Bug 175071 - add automatic download of pronunciation files from Wikimedia Commons

Summary: add automatic download of pronunciation files from Wikimedia Commons

Status:	REPORTED

Alias:	None

Product:	parley
Classification:	Applications
Component:	general (show other bugs)
Version:	unspecified
Platform:	Microsoft Windows Microsoft Windows

Importance:	NOR wishlist
Target Milestone:	---
Assignee:	Parley Developers

URL:
Keywords:

Depends on:
Blocks:

Reported:	2008-11-13 19:23 UTC by Piotr Kubowicz
Modified:	2008-11-13 19:38 UTC (History)
CC List:	0 users

See Also:
Latest Commit:
Version Fixed In:

Attachments
Perl script fetching information about pronunciation from Commons (8.52 KB, text/x-perl) 2008-11-13 19:33 UTC, Piotr Kubowicz	Details
View All Add an attachment

Note You need to log in before you can comment on or make changes to this bug.

Description Piotr Kubowicz 2008-11-13 19:23:14 UTC

Version:            (using KDE 4.1.3)
OS:                MS Windows
Installed from:    MS Windows

The main Parley website suggest helping in recording pronunciation files for Parley.

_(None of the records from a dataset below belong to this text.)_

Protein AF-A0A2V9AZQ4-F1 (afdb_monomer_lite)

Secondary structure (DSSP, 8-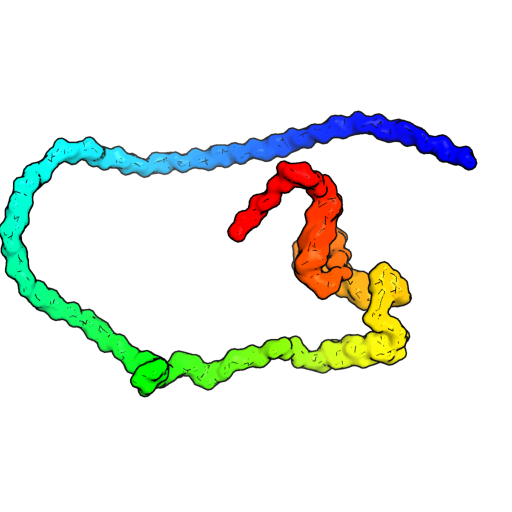state):
-------PPPP----------------PPP--------------------------PPPGGGTPPPS--SPPPPSS---HHHHHHHHHHHHHT----SSSS--HHHHHHHHHHHHTT-S-----S-HHHHHHHHHHHHT--TT------

Radius of gyration: 32.67 Å; chains: 1; bounding box: 76×61×63 Å

Foldseek 3Di:
DDDDDDDDDDDDDPPPPDDPDDDPDDDDDDDPDDDDDDDPPDDDPPPPPPPPPPPPAQAVVNVGDDPDPDDDDDPDDDDDVVVVVVVVCVVVVPPDDDDPPDCPQVVVQVVVCVVVVHPTGGDDDDDVVVVVVVCVVVPDDPPDDDDDD

Sequence (149 aa):
MAEIGEIAERPHRIHRFRCREGTARGLSRPGFERRRRIRLFQHCPSESSKRVGTPVGKLAITGGKPVRRKPFTPWPAYGQPEVRGLQKVLASRNWGGYPFPNRIADRFSEKFARLHGAKYGLAVANGTVAIEIALKAIGIQPAEEVIVP

Structure (mmCIF, N/CA/C/O backbone):
data_AF-A0A2V9AZQ4-F1
#
_entry.id   AF-A0A2V9AZQ4-F1
#
loop_
_atom_site.group_PDB
_atom_site.id
_atom_site.type_symbol
_atom_site.label_atom_id
_atom_site.label_alt_id
_atom_site.label_comp_id
_atom_site.label_asym_id
_atom_site.label_entity_id
_atom_site.label_seq_id
_atom_site.pdbx_PDB_ins_code
_atom_site.Cartn_x
_atom_site.Cartn_y
_atom_site.Cartn_z
_atom_site.occupancy
_atom_site.B_iso_or_equiv
_atom_site.auth_seq_id
_atom_site.auth_comp_id
_atom_site.auth_asym_id
_atom_site.auth_atom_id
_atom_site.pdbx_PDB_model_num
ATOM 1 N N . MET A 1 1 ? 28.472 -14.845 -30.260 1.00 37.19 1 MET A N 1
ATOM 2 C CA . MET A 1 1 ? 27.706 -13.922 -31.119 1.00 37.19 1 MET A CA 1
ATOM 3 C C . MET A 1 1 ? 26.541 -14.718 -31.667 1.00 37.19 1 MET A C 1
ATOM 5 O O . MET A 1 1 ? 26.786 -15.656 -32.408 1.00 37.19 1 MET A O 1
ATOM 9 N N . ALA A 1 2 ? 25.328 -14.452 -31.186 1.00 33.94 2 ALA A N 1
ATOM 10 C CA . ALA A 1 2 ? 24.110 -15.117 -31.639 1.00 33.94 2 ALA A CA 1
ATOM 11 C C . ALA A 1 2 ? 23.196 -14.037 -32.219 1.00 33.94 2 ALA A C 1
ATOM 13 O O . ALA A 1 2 ? 22.960 -13.017 -31.570 1.00 33.94 2 ALA A O 1
ATOM 14 N N . GLU A 1 3 ? 22.801 -14.246 -33.470 1.00 31.03 3 GLU A N 1
ATOM 15 C CA . GLU A 1 3 ? 22.027 -13.336 -34.305 1.00 31.03 3 GLU A CA 1
ATOM 16 C C . GLU A 1 3 ? 20.660 -13.033 -33.692 1.00 31.03 3 GLU A C 1
ATOM 18 O O . GLU A 1 3 ? 19.935 -13.920 -33.240 1.00 31.03 3 GLU A O 1
ATOM 23 N N . ILE A 1 4 ? 20.316 -11.749 -33.687 1.00 34.59 4 ILE A N 1
ATOM 24 C CA . ILE A 1 4 ? 19.025 -11.240 -33.248 1.00 34.59 4 ILE A CA 1
ATOM 25 C C . ILE A 1 4 ? 18.158 -11.185 -34.504 1.00 34.59 4 ILE A C 1
ATOM 27 O O . ILE A 1 4 ? 18.283 -10.270 -35.314 1.00 34.59 4 ILE A O 1
ATOM 31 N N . GLY A 1 5 ? 17.340 -12.219 -34.694 1.00 32.38 5 GLY A N 1
ATOM 32 C CA . GLY A 1 5 ? 16.340 -12.272 -35.752 1.00 32.38 5 GLY A CA 1
ATOM 33 C C . GLY A 1 5 ? 15.276 -11.195 -35.546 1.00 32.38 5 GLY A C 1
ATOM 34 O O . GLY A 1 5 ? 14.602 -11.149 -34.519 1.00 32.38 5 GLY A O 1
ATOM 35 N N . GLU A 1 6 ? 15.170 -10.341 -36.551 1.00 34.38 6 GLU A N 1
ATOM 36 C CA . GLU A 1 6 ? 14.211 -9.268 -36.778 1.00 34.38 6 GLU A CA 1
ATOM 37 C C . GLU A 1 6 ? 12.756 -9.741 -36.582 1.00 34.38 6 GLU A C 1
ATOM 39 O O . GLU A 1 6 ? 12.207 -10.514 -37.370 1.00 34.38 6 GLU A O 1
ATOM 44 N N . ILE A 1 7 ? 12.115 -9.296 -35.496 1.00 37.69 7 ILE A N 1
ATOM 45 C CA . ILE A 1 7 ? 10.682 -9.511 -35.262 1.00 37.69 7 ILE A CA 1
ATOM 46 C C . ILE A 1 7 ? 9.940 -8.363 -35.940 1.00 37.69 7 ILE A C 1
ATOM 48 O O . ILE A 1 7 ? 9.829 -7.267 -35.398 1.00 37.69 7 ILE A O 1
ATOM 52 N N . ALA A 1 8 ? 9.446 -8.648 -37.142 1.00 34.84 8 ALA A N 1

This does not make any sense: Wikimedia Commons already has about 12 000 free-licensed audio files for English (http://commons.wikimedia.org/wiki/Category:Pronunciation), about 9 000 for Dutch, 7 000 for French, 5 000 for Russian - and many, many more. There are _75_ languages, for which there are some pronunciation files. The task is to utilise these materials.

My bug 175070 discusses a proposal how to make user interface for fetching files and displaying copyright information for them:
http://bugs.kde.org/show_bug.cgi?id=175070

Plus, there could be a special Parley directory for saving downloaded pronunciation files, so that they won't duplicate between different dictionaries. However, because such files are not big (about 17 KB each), it's not urgent.

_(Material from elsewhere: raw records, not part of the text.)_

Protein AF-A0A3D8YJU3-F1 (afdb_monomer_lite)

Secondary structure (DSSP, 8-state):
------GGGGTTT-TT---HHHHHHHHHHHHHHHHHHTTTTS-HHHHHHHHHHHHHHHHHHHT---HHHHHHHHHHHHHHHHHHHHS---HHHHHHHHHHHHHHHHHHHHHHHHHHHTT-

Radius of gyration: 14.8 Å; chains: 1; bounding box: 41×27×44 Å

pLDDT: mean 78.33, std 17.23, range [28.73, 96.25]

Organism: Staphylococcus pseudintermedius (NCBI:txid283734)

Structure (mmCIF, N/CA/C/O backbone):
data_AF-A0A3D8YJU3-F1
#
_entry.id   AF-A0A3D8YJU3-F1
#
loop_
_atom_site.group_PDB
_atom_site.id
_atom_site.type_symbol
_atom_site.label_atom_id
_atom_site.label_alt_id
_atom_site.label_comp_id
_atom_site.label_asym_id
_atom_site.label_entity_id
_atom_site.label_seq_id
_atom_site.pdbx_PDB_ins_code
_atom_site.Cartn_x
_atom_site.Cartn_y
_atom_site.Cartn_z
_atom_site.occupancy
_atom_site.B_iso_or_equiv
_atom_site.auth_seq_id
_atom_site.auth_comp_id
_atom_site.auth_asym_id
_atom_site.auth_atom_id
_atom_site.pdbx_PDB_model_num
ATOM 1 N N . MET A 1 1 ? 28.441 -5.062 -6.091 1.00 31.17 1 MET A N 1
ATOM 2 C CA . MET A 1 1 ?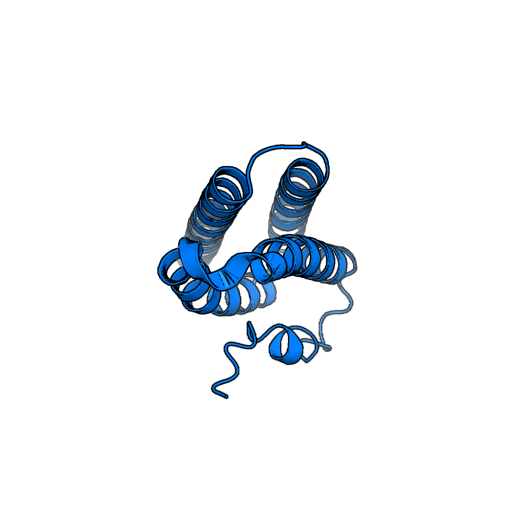 27.106 -4.773 -6.649 1.00 31.17 1 MET A CA 1
ATOM 3 C C . MET A 1 1 ? 26.248 -4.379 -5.462 1.00 31.17 1 MET A C 1
ATOM 5 O O . MET A 1 1 ? 26.109 -5.193 -4.560 1.00 31.17 1 MET A O 1
ATOM 9 N N . ASN A 1 2 ? 25.849 -3.108 -5.368 1.00 28.73 2 ASN A N 1
ATOM 10 C CA . ASN A 1 2 ? 25.057 -2.626 -4.238 1.00 28.73 2 ASN A CA 1
ATOM 11 C C . ASN A 1 2 ? 23.610 -3.033 -4.472 1.00 28.73 2 ASN A C 1
ATOM 13 O O . ASN A 1 2 ? 22.981 -2.573 -5.415 1.00 28.73 2 ASN A O 1
ATOM 17 N N . HIS A 1 3 ? 23.140 -3.940 -3.631 1.00 33.56 3 HIS A N 1
ATOM 18 C CA . HIS A 1 3 ? 21.776 -4.413 -3.626 1.00 33.56 3 HIS A CA 1
ATOM 19 C C . HIS A 1 3 ? 20.841 -3.324 -3.088 1.00 33.56 3 HIS A C 1
ATOM 21 O O . HIS A 1 3 ? 20.712 -3.158 -1.875 1.00 33.56 3 HIS A O 1
ATOM 27 N N . SER A 1 4 ? 20.160 -2.606 -3.975 1.00 39.12 4 SER A N 1
ATOM 28 C CA . SER A 1 4 ? 18.912 -1.907 -3.662 1.00 39.12 4 SER A CA 1
ATOM 29 C C . SER A 1 4 ? 17.775 -2.925 -3.589 1.00 39.12 4 SER A C 1
ATOM 31 O O . SER A 1 4 ? 16.803 -2.840 -4.327 1.00 39.12 4 SER A O 1
ATOM 33 N N . PHE A 1 5 ? 17.892 -3.918 -2.698 1.00 44.69 5 PHE A N 1
ATOM 34 C CA . PHE A 1 5 ? 16.715 -4.680 -2.308 1.00 44.69 5 PHE A CA 1
ATOM 35 C C . PHE A 1 5 ? 15.750 -3.661 -1.703 1.00 44.69 5 PHE A C 1
ATOM 37 O O . PHE A 1 5 ? 16.018 -3.117 -0.627 1.00 44.69 5 PHE A O 1
ATOM 44 N N . ILE A 1 6 ? 14.632 -3.394 -2.385 1.00 47.25 6 ILE A N 1
ATOM 45 C CA . ILE A 1 6 ? 13.408 -3.023 -1.676 1.00 47.25 6 ILE A CA 1
ATOM 46 C C . ILE A 1 6 ? 13.359 -3.975 -0.481 1.00 47.25 6 ILE A C 1
ATOM 48 O O . ILE A 1 6 ? 13.576 -5.179 -0.634 1.00 47.25 6 ILE A O 1
ATOM 52 N N . LYS A 1 7 ? 13.225 -3.438 0.731 1.00 49.31 7 LYS A N 1
ATOM 53 C CA . LYS A 1 7 ? 13.262 -4.225 1.973 1.00 49.31 7 LYS A CA 1
ATOM 54 C C . LYS A 1 7 ? 11.977 -5.055 2.127 1.00 49.31 7 LYS A C 1
ATOM 56 O O . LYS A 1 7 ? 11.394 -5.106 3.204 1.00 49.31 7 LYS A O 1
ATOM 61 N N . THR A 1 8 ? 11.529 -5.706 1.057 1.00 46.53 8 THR A N 1
ATOM 62 C CA . THR A 1 8 ? 10.394 -6.628 0.993 1.00 46.53 8 THR A CA 1
ATOM 63 C C . THR A 1 8 ? 10.561 -7.748 2.018 1.00 46.53 8 THR A C 1
ATOM 65 O O . THR A 1 8 ? 9.619 -8.091 2.723 1.00 46.53 8 THR A O 1
ATOM 68 N N . TYR A 1 9 ? 11.802 -8.200 2.241 1.00 40.09 9 TYR A N 1
ATOM 69 C CA . TYR A 1 9 ? 12.134 -9.180 3.281 1.00 40.09 9 TYR A CA 1
ATOM 70 C C . TYR A 1 9 ? 11.825 -8.727 4.725 1.00 40.09 9 TYR A C 1
ATOM 72 O O . TYR A 1 9 ? 11.597 -9.586 5.569 1.00 40.09 9 TYR A O 1
ATOM 80 N N . GLU A 1 10 ? 11.763 -7.424 5.036 1.00 46.47 10 GLU A N 1
ATOM 81 C CA . GLU A 1 10 ? 11.370 -6.945 6.379 1.00 46.47 10 GLU A CA 1
ATOM 82 C C . GLU A 1 10 ? 9.838 -6.854 6.560 1.00 46.47 10 GLU A C 1
ATOM 84 O O . GLU A 1 10 ? 9.370 -6.653 7.681 1.00 46.47 10 GLU A O 1
ATOM 89 N N . MET A 1 11 ? 9.036 -7.008 5.496 1.00 51.12 11 MET A N 1
ATOM 90 C CA . MET A 1 11 ? 7.567 -6.972 5.591 1.00 51.12 11 MET A CA 1
ATOM 91 C C . MET A 1 11 ? 6.975 -8.282 6.124 1.00 51.12 11 MET A C 1
ATOM 93 O O . MET A 1 11 ? 5.927 -8.265 6.769 1.00 51.12 11 MET A O 1
ATOM 97 N N . ILE A 1 12 ? 7.665 -9.403 5.895 1.00 47.59 12 ILE A N 1
ATOM 98 C CA . ILE A 1 12 ? 7.192 -10.751 6.241 1.00 47.59 12 ILE A CA 1
ATOM 99 C C . ILE A 1 12 ? 7.291 -11.026 7.756 1.00 47.59 12 ILE A C 1
ATOM 101 O O . ILE A 1 12 ? 6.493 -11.793 8.287 1.00 47.59 12 ILE A O 1
ATOM 105 N N . ASP A 1 13 ? 8.167 -10.326 8.487 1.00 48.12 13 ASP A N 1
ATOM 106 C CA . ASP A 1 13 ? 8.357 -10.525 9.936 1.00 48.12 13 ASP A CA 1
ATOM 107 C C . ASP A 1 13 ? 7.342 -9.779 10.833 1.00 48.12 13 ASP A C 1
ATOM 109 O O . ASP A 1 13 ? 7.415 -9.852 12.063 1.00 48.12 13 ASP A O 1
ATOM 113 N N . PHE A 1 14 ? 6.316 -9.125 10.270 1.00 52.69 14 PHE A N 1
ATOM 114 C CA . PHE A 1 14 ? 5.159 -8.626 11.040 1.00 52.69 14 PHE A CA 1
ATOM 115 C C . PHE A 1 14 ? 4.150 -9.753 11.374 1.00 52.69 14 PHE A C 1
ATOM 117 O O . PHE A 1 14 ? 2.931 -9.578 11.315 1.00 52.69 14 PHE A O 1
ATOM 124 N N . ASP A 1 15 ? 4.640 -10.935 11.754 1.00 44.56 15 ASP A N 1
ATOM 125 C CA . ASP A 1 15 ? 3.866 -12.187 11.805 1.00 44.56 15 ASP A CA 1
ATOM 126 C C . ASP A 1 15 ? 3.101 -12.431 13.126 1.00 44.56 15 ASP A C 1
ATOM 128 O O . ASP A 1 15 ? 2.842 -13.564 13.522 1.00 44.56 15 ASP A O 1
ATOM 132 N N . ASN A 1 16 ? 2.672 -11.366 13.815 1.00 48.06 16 ASN A N 1
ATOM 133 C CA . ASN A 1 16 ? 1.758 -11.487 14.965 1.00 48.06 16 ASN A CA 1
ATOM 134 C C . ASN A 1 16 ? 0.320 -11.019 14.681 1.00 48.06 16 ASN A C 1
ATOM 136 O O . ASN A 1 16 ? -0.560 -11.218 15.522 1.00 48.06 16 ASN A O 1
ATOM 140 N N . ASN A 1 17 ? 0.029 -10.462 13.497 1.00 54.59 17 ASN A N 1
ATOM 141 C CA . ASN A 1 17 ? -1.343 -10.146 13.088 1.00 54.59 17 ASN A CA 1
ATOM 142 C C . ASN A 1 17 ? -1.890 -11.246 12.160 1.00 54.59 17 ASN A C 1
ATOM 144 O O . ASN A 1 17 ? -1.542 -11.328 10.987 1.00 54.59 17 ASN A O 1
ATOM 148 N N . LYS A 1 18 ? -2.815 -12.073 12.669 1.00 60.44 18 LYS A N 1
ATOM 149 C CA . LYS A 1 18 ? -3.575 -13.081 11.891 1.00 60.44 18 LYS A CA 1
ATOM 150 C C . LYS A 1 18 ? -4.598 -12.462 10.916 1.00 60.44 18 LYS A C 1
ATOM 152 O O . LYS A 1 18 ? -5.550 -13.129 10.517 1.00 60.44 18 LYS A O 1
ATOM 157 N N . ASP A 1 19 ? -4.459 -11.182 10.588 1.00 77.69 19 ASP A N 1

Comment 1 Piotr Kubowicz 2008-11-13 19:33:32 UTC

Created attachment 28546 [details]
Perl script fetching information about pronunciation from Commons

This is my Perl script I use to fetch information about which pronunciation files are available in Wikimedia Commons for each language. It's a bit tricky, because although these files are organised into categories, they are named in a special way, which includes information about language and sometimes also dialect. So, Image:De-Buch.ogg is pronunciation of "Buch" in German (case sensitive) and Image:En-us-cat.ogg is pronunciation of "cat" in English, with US accent.

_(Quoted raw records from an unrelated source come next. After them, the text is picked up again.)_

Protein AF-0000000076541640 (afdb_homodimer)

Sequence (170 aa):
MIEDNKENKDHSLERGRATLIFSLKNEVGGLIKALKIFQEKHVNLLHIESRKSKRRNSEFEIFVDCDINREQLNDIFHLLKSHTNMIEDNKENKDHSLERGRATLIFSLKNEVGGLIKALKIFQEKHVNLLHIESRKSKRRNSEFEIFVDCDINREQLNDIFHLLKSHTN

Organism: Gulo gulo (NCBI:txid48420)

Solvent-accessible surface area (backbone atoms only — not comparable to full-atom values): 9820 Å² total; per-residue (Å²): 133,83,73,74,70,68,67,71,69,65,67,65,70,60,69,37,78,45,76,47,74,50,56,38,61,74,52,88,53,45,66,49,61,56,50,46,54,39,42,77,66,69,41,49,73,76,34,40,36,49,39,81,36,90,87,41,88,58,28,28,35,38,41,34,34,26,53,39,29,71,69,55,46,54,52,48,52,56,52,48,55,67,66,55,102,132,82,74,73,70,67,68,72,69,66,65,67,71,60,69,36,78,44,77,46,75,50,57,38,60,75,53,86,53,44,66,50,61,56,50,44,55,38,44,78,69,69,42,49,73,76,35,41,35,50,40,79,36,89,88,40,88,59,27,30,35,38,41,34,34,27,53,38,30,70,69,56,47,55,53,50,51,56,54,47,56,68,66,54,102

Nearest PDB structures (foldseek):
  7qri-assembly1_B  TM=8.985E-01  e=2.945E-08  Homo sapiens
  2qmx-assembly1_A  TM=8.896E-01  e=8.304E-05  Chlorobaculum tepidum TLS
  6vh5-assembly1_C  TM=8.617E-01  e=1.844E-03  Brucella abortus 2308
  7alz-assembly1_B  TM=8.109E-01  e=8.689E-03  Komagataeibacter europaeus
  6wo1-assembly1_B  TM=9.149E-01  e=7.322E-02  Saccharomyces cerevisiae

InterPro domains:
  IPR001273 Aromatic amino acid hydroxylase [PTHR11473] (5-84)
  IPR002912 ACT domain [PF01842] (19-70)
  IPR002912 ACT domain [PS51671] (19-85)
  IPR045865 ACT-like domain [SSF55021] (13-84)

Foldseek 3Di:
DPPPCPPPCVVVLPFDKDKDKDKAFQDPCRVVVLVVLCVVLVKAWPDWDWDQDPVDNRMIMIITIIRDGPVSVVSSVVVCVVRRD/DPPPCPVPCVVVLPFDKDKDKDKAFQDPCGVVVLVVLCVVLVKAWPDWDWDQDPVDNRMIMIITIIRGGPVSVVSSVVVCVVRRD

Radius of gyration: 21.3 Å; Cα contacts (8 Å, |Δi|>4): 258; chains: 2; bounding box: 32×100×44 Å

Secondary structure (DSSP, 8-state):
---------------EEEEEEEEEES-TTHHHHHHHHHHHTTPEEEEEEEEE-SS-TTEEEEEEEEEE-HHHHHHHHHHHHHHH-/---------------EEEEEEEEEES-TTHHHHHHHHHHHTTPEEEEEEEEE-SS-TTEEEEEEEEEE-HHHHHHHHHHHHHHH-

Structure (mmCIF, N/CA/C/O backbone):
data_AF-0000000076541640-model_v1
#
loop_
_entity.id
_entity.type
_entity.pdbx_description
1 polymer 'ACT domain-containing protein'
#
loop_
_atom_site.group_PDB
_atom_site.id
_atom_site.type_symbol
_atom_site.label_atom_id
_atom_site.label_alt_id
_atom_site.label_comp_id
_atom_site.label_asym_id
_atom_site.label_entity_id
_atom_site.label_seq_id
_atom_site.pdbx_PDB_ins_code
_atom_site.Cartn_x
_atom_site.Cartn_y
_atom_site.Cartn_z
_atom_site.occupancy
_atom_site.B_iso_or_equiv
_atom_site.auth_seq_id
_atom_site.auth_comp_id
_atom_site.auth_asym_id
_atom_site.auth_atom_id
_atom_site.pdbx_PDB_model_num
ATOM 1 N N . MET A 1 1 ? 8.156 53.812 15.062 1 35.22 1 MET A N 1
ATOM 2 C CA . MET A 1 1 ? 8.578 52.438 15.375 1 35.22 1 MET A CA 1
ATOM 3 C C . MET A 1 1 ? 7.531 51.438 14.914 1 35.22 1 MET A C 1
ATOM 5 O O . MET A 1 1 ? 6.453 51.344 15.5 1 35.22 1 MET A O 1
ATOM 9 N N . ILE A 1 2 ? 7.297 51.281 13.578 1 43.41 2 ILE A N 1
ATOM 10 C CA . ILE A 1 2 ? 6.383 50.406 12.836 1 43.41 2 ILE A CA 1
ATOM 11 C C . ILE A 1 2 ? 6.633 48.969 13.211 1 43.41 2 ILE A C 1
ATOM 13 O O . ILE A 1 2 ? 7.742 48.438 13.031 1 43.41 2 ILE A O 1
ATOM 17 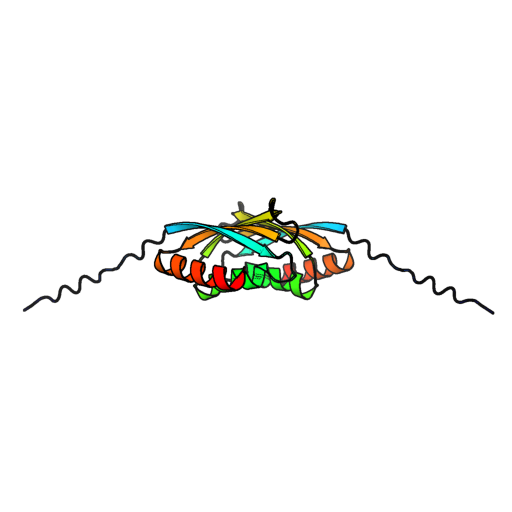N N . GLU A 1 3 ? 6.227 48.562 14.445 1 40.84 3 GLU A N 1
ATOM 18 C CA . GLU A 1 3 ? 6.281 47.156 14.781 1 40.84 3 GLU A CA 1
ATOM 19 C C . GLU A 1 3 ? 5.734 46.281 13.648 1 40.84 3 GLU A C 1
ATOM 21 O O . GLU A 1 3 ? 4.586 46.469 13.234 1 40.84 3 GLU A O 1
ATOM 26 N N . ASP A 1 4 ? 6.543 46.094 12.602 1 43.91 4 ASP A N 1
ATOM 27 C CA . ASP A 1 4 ? 6.234 45 11.656 1 43.91 4 ASP A CA 1
ATOM 28 C C . ASP A 1 4 ? 5.691 43.781 12.391 1 43.91 4 ASP A C 1
ATOM 30 O O . ASP A 1 4 ? 6.434 43.094 13.102 1 43.91 4 ASP A O 1
ATOM 34 N N . ASN A 1 5 ? 4.578 44.031 13.055 1 43.94 5 ASN A N 1
ATOM 35 C CA . ASN A 1 5 ? 3.914 42.812 13.523 1 43.94 5 ASN A CA 1
ATOM 36 C C . ASN A 1 5 ? 3.975 41.688 12.477 1 43.94 5 ASN A C 1
ATOM 38 O O . ASN A 1 5 ? 3.373 41.812 11.406 1 43.94 5 ASN A O 1
ATOM 42 N N . LYS A 1 6 ? 5.168 41.312 12.109 1 42.34 6 LYS A N 1
ATOM 43 C CA . LYS A 1 6 ? 5.215 40.031 11.438 1 42.34 6 LYS A CA 1
ATOM 44 C C . LYS A 1 6 ? 4.191 39.062 12.023 1 42.34 6 LYS A C 1
ATOM 46 O O . LYS A 1 6 ? 4.363 38.594 13.148 1 42.34 6 LYS A O 1
ATOM 51 N N . GLU A 1 7 ? 2.908 39.438 12.062 1 44.75 7 GLU A N 1
ATOM 52 C CA . GLU A 1 7 ? 1.986 38.312 12.25 1 44.75 7 GLU A CA 1
ATOM 53 C C . GLU A 1 7 ? 2.551 37.031 11.656 1 44.75 7 GLU A C 1
ATOM 55 O O . GLU A 1 7 ? 2.883 36.969 10.477 1 44.75 7 GLU A O 1
ATOM 60 N N . ASN A 1 8 ? 3.496 36.5 12.352 1 44.03 8 ASN A N 1
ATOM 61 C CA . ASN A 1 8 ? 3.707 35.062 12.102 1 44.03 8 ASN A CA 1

Comment 2 Piotr Kubowicz 2008-11-13 19:38:00 UTC

When searching for pronunciation files Parley could use one of two methods: try to guess filename on Wikimedia Commons (algorithm: get image name, add two-letter language prefix ending with pause, add ".ogg" extension; if this fails try adding dialect prefix after language prefix) or use some kind of web service on Parley server, which would use a prebuilt list of pronunciation files available for each word (a dummy method for creating such "database" is presented in my script).